## WHAT TO PRODUCE:
Each line starting at the one that contains "ATOM 73 O O" and ending at the one that contains "ATOM 78 C CA" must be returned exactly, and the rest of the listing is left out.
========================
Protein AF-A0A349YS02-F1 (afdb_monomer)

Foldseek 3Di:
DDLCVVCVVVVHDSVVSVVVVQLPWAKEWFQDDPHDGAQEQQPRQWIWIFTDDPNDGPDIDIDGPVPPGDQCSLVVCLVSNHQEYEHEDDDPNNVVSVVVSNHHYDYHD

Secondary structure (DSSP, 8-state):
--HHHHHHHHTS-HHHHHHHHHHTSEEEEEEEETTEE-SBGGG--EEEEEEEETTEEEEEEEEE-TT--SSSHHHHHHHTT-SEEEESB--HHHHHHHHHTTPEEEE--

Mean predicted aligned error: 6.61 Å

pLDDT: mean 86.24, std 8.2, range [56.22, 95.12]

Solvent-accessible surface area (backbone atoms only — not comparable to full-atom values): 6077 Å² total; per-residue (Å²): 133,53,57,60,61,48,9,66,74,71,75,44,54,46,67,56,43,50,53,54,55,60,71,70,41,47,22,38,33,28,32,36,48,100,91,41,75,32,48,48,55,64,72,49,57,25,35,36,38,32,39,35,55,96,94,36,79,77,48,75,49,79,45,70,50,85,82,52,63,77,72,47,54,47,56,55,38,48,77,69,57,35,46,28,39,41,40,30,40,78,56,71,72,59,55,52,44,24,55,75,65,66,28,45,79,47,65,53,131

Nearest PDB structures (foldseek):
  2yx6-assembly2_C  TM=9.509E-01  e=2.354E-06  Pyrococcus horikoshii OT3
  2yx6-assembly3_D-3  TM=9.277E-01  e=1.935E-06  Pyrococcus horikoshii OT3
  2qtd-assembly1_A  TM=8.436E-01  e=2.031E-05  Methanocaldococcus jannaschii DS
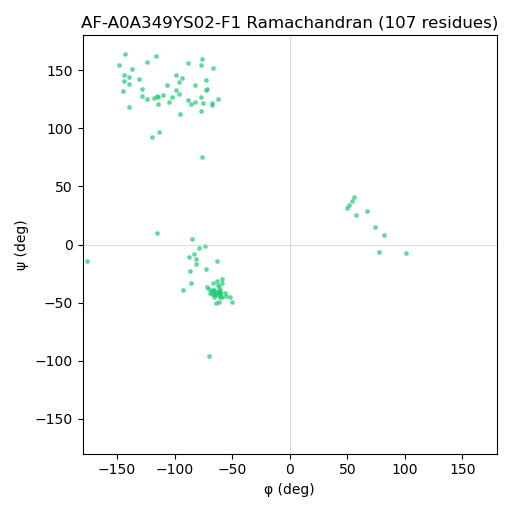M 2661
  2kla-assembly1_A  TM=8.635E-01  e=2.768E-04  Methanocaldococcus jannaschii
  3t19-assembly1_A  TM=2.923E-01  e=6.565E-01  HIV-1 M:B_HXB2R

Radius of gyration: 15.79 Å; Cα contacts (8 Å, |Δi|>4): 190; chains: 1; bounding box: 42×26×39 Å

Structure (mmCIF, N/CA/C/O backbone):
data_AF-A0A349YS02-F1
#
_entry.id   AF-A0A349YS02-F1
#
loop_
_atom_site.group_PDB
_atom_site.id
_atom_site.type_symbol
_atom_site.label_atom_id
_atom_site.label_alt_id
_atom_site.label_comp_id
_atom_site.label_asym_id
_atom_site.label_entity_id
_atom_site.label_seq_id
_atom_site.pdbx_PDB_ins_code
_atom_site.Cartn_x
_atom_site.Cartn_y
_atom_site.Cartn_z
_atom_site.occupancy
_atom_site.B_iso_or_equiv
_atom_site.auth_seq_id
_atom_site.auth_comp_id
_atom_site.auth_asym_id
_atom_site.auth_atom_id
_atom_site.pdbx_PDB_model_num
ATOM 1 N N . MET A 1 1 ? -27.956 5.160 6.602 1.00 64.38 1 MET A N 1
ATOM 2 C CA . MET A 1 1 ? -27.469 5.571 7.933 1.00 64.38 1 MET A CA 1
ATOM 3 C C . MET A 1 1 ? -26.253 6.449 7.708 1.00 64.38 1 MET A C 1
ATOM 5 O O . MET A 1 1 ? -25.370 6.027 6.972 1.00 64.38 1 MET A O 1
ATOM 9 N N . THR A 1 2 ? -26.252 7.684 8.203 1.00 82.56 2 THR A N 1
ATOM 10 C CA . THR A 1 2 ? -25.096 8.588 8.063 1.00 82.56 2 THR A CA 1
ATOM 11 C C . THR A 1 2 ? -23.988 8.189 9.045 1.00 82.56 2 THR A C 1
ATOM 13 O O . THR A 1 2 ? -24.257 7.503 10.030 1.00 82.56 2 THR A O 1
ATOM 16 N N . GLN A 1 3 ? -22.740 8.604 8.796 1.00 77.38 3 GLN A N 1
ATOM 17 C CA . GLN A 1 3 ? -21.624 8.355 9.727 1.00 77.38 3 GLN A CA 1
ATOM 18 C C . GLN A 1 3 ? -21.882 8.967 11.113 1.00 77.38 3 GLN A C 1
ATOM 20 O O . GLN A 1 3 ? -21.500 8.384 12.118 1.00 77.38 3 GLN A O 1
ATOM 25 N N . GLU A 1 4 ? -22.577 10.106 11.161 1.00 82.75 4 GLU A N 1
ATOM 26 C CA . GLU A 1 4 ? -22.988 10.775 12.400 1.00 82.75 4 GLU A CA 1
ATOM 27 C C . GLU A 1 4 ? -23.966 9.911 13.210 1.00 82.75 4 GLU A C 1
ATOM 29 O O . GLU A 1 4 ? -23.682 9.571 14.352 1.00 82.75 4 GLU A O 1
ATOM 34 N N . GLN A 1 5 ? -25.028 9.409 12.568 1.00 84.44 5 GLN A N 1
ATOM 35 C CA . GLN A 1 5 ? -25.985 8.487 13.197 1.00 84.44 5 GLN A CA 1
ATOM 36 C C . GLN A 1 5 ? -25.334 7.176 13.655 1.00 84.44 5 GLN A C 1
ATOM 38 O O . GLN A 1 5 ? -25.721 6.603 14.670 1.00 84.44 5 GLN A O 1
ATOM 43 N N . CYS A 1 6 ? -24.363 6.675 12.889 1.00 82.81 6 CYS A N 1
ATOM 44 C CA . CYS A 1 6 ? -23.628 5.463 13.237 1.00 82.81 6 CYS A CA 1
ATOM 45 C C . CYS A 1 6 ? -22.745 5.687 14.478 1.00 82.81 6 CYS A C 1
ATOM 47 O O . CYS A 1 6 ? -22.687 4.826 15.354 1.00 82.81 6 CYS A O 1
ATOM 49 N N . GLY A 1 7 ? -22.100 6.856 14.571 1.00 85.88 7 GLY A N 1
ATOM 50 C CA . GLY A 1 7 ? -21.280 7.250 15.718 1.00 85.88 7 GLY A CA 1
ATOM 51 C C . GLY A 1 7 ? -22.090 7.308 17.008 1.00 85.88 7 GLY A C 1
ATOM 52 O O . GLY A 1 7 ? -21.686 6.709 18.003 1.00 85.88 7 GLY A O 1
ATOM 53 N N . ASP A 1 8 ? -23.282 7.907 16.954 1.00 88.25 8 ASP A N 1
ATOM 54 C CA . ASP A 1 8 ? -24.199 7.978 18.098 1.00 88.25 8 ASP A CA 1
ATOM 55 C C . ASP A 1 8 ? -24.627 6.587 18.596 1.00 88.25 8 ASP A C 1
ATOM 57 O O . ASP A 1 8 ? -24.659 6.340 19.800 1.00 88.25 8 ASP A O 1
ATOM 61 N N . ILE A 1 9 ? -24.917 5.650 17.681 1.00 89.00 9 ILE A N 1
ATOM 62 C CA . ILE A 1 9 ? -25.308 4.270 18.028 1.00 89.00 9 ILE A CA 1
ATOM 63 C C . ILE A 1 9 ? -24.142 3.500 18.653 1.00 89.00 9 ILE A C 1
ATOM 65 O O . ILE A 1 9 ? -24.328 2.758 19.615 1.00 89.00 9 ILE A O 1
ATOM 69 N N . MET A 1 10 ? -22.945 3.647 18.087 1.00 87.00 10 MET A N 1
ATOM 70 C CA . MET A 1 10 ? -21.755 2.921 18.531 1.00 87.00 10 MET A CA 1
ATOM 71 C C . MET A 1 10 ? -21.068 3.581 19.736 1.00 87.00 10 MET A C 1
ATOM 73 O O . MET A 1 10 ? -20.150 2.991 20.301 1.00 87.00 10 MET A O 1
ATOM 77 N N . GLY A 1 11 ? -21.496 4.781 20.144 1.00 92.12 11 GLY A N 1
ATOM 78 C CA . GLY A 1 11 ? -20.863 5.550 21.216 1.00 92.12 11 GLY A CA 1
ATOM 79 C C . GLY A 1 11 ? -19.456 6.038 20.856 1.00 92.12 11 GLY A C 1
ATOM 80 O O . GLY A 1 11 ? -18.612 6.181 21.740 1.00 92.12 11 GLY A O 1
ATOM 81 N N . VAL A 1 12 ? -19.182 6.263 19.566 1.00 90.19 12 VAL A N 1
========================
## EXPECTED ANSWER:
ATOM 73 O O . MET A 1 10 ? -20.150 2.991 20.301 1.00 87.00 10 MET A O 1
ATOM 77 N N . GLY A 1 11 ? -21.496 4.781 20.144 1.00 92.12 11 GLY A N 1
ATOM 78 C CA . GLY A 1 11 ? -20.863 5.550 21.216 1.00 92.12 11 GLY A CA 1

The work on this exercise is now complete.